Records for this task Start Marker

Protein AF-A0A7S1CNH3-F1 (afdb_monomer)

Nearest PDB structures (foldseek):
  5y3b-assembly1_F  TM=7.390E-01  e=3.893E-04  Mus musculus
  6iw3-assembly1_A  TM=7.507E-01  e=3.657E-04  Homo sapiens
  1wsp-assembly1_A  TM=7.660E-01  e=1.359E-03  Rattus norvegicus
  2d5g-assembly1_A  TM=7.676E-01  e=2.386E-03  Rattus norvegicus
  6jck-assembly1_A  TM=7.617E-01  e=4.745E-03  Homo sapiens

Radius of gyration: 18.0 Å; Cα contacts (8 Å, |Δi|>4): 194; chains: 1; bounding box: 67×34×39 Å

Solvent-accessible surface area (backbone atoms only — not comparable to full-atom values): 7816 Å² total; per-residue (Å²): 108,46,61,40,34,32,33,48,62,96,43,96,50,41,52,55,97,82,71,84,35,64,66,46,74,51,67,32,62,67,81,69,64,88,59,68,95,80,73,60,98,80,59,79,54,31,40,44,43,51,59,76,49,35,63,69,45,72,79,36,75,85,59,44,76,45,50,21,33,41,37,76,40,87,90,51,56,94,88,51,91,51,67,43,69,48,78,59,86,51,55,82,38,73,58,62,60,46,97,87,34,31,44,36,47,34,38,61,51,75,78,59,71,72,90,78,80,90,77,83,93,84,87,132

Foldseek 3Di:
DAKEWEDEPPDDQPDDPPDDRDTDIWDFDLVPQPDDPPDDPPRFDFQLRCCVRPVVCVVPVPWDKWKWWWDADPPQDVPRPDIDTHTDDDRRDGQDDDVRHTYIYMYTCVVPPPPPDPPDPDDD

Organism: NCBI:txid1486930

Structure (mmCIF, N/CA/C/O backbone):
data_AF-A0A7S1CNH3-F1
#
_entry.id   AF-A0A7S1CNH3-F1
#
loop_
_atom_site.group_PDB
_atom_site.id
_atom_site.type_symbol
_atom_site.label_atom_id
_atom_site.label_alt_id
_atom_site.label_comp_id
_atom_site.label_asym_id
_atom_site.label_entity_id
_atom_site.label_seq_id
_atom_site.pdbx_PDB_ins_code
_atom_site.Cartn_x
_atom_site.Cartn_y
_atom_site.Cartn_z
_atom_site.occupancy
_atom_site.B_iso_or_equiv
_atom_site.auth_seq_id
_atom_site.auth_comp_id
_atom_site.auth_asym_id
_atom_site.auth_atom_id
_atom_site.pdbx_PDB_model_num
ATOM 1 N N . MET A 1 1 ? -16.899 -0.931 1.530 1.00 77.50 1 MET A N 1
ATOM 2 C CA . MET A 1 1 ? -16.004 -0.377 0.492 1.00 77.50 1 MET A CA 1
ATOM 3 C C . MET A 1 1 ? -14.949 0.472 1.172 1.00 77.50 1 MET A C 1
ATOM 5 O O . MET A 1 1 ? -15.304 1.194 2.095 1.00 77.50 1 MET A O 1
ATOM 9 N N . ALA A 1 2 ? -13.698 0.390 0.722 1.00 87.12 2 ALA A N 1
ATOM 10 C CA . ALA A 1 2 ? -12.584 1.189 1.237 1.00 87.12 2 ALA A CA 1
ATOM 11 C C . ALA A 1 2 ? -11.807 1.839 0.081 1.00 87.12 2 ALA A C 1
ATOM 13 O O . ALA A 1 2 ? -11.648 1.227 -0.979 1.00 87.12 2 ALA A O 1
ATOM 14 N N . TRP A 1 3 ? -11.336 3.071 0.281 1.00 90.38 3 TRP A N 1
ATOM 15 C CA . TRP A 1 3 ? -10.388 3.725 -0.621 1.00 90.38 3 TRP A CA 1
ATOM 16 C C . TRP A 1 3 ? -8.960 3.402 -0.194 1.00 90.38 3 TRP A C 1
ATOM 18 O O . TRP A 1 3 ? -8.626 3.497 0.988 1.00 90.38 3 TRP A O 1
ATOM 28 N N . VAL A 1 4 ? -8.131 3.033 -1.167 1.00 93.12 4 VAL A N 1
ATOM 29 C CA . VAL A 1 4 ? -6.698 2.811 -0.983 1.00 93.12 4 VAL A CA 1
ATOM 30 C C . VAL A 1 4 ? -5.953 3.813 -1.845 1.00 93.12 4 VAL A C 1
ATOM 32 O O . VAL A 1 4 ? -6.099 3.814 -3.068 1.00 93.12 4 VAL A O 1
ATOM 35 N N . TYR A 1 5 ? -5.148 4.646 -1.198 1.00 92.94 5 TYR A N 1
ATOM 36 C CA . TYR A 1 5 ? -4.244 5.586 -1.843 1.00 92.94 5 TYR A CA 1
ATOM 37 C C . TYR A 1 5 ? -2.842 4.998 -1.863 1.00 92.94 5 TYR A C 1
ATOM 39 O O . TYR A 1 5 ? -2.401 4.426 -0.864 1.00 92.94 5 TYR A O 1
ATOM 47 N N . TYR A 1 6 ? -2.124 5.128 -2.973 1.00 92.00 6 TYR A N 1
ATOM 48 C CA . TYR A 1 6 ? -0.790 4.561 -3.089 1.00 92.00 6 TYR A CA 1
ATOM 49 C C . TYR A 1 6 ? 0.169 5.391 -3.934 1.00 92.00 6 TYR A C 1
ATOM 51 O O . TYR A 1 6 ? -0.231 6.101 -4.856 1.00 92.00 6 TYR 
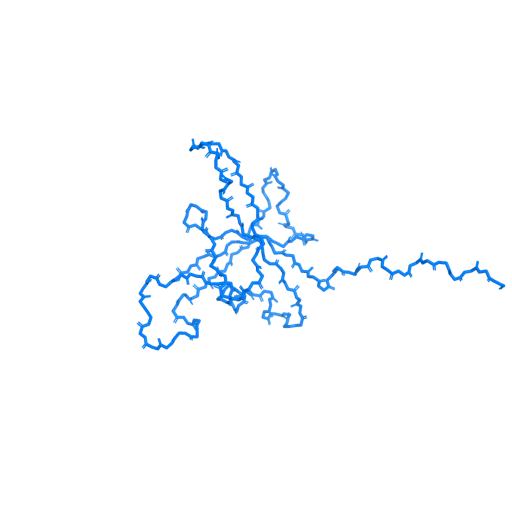A O 1
ATOM 59 N N . SER A 1 7 ? 1.459 5.236 -3.649 1.00 90.19 7 SER A N 1
ATOM 60 C CA . SER A 1 7 ? 2.544 5.604 -4.560 1.00 90.19 7 SER A CA 1
ATOM 61 C C . SER A 1 7 ? 3.385 4.374 -4.903 1.00 90.19 7 SER A C 1
ATOM 63 O O . SER A 1 7 ? 3.580 3.496 -4.057 1.00 90.19 7 SER A O 1
ATOM 65 N N . MET A 1 8 ? 3.905 4.328 -6.128 1.00 88.25 8 MET A N 1
ATOM 66 C CA . MET A 1 8 ? 4.896 3.339 -6.557 1.00 88.25 8 MET A CA 1
ATOM 67 C C . MET A 1 8 ? 6.296 3.856 -6.217 1.00 88.25 8 MET A C 1
ATOM 69 O O . MET A 1 8 ? 6.621 4.995 -6.546 1.00 88.25 8 MET A O 1
ATOM 73 N N . GLN A 1 9 ? 7.109 3.057 -5.527 1.00 83.06 9 GLN A N 1
ATOM 74 C CA . GLN A 1 9 ? 8.500 3.411 -5.239 1.00 83.06 9 GLN A CA 1
ATOM 75 C C . GLN A 1 9 ? 9.359 3.246 -6.499 1.00 83.06 9 GLN A C 1
ATOM 77 O O . GLN A 1 9 ? 9.296 2.206 -7.153 1.00 83.06 9 GLN A O 1
ATOM 82 N N . GLY A 1 10 ? 10.196 4.240 -6.796 1.00 74.12 10 GLY A N 1
ATOM 83 C CA . GLY A 1 10 ? 11.115 4.241 -7.932 1.00 74.12 10 GLY A CA 1
ATOM 84 C C . GLY A 1 10 ? 10.471 4.571 -9.281 1.00 74.12 10 GLY A C 1
ATOM 85 O O . GLY A 1 10 ? 11.153 4.488 -10.299 1.00 74.12 10 GLY A O 1
ATOM 86 N N . GLU A 1 11 ? 9.188 4.946 -9.314 1.00 68.00 11 GLU A N 1
ATOM 87 C CA . GLU A 1 11 ? 8.485 5.338 -10.542 1.00 68.00 11 GLU A CA 1
ATOM 88 C C . GLU A 1 11 ? 8.220 6.851 -10.598 1.00 68.00 11 GLU A C 1
ATOM 90 O O . GLU A 1 11 ? 8.181 7.548 -9.580 1.00 68.00 11 GLU A O 1
ATOM 95 N N . ALA A 1 12 ? 8.015 7.368 -11.814 1.00 53.75 12 ALA A N 1
ATOM 96 C CA . ALA A 1 12 ? 7.609 8.753 -12.025 1.00 53.75 12 ALA A CA 1
ATOM 97 C C . ALA A 1 12 ? 6.294 9.030 -11.273 1.00 53.75 12 ALA A C 1
ATOM 99 O O . ALA A 1 12 ? 5.290 8.357 -11.495 1.00 53.75 12 ALA A O 1
ATOM
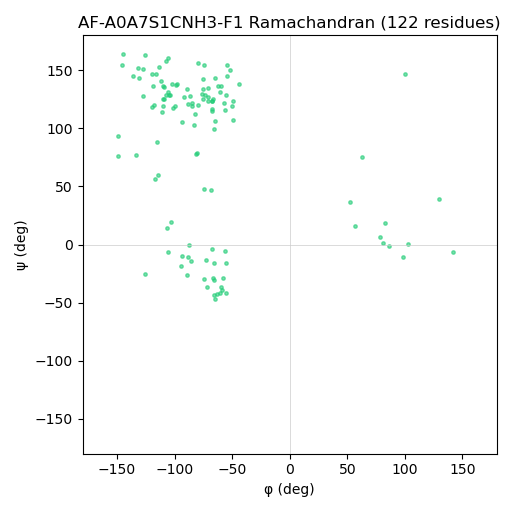 100 N N . GLY A 1 13 ? 6.310 10.012 -10.368 1.00 52.62 13 GLY A N 1
ATOM 101 C CA . GLY A 1 13 ? 5.188 10.305 -9.469 1.00 52.62 13 GLY A CA 1
ATOM 102 C C . GLY A 1 13 ? 5.369 9.800 -8.034 1.00 52.62 13 GLY A C 1
ATOM 103 O O . GLY A 1 13 ? 4.498 10.051 -7.200 1.00 52.62 13 GLY A O 1
ATOM 104 N N . GLU A 1 14 ? 6.494 9.151 -7.701 1.00 61.28 14 GLU A N 1
ATOM 105 C CA . GLU A 1 14 ? 6.856 8.897 -6.305 1.00 61.28 14 GLU A CA 1
ATOM 106 C C . GLU A 1 14 ? 6.905 10.222 -5.527 1.00 61.28 14 GLU A C 1
ATOM 108 O O . GLU A 1 14 ? 7.729 11.102 -5.787 1.00 61.28 14 GLU A O 1
ATOM 113 N N . ALA A 1 15 ? 6.009 10.369 -4.548 1.00 59.38 15 ALA A N 1
ATOM 114 C CA . ALA A 1 15 ? 6.046 11.483 -3.618 1.00 59.38 15 ALA A CA 1
ATOM 115 C C . ALA A 1 15 ? 7.312 11.384 -2.757 1.00 59.38 15 ALA A C 1
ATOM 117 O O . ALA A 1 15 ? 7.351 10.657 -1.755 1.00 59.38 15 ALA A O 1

Records for this task End Marker

Task statement —
All lines above that contain the word "Rattus" are to be copied.

Result for this exercise —
  1wsp-assembly1_A  TM=7.660E-01  e=1.359E-03  Rattus norvegicus
  2d5g-assembly1_A  TM=7.676E-01  e=2.386E-03  Rattus norvegicus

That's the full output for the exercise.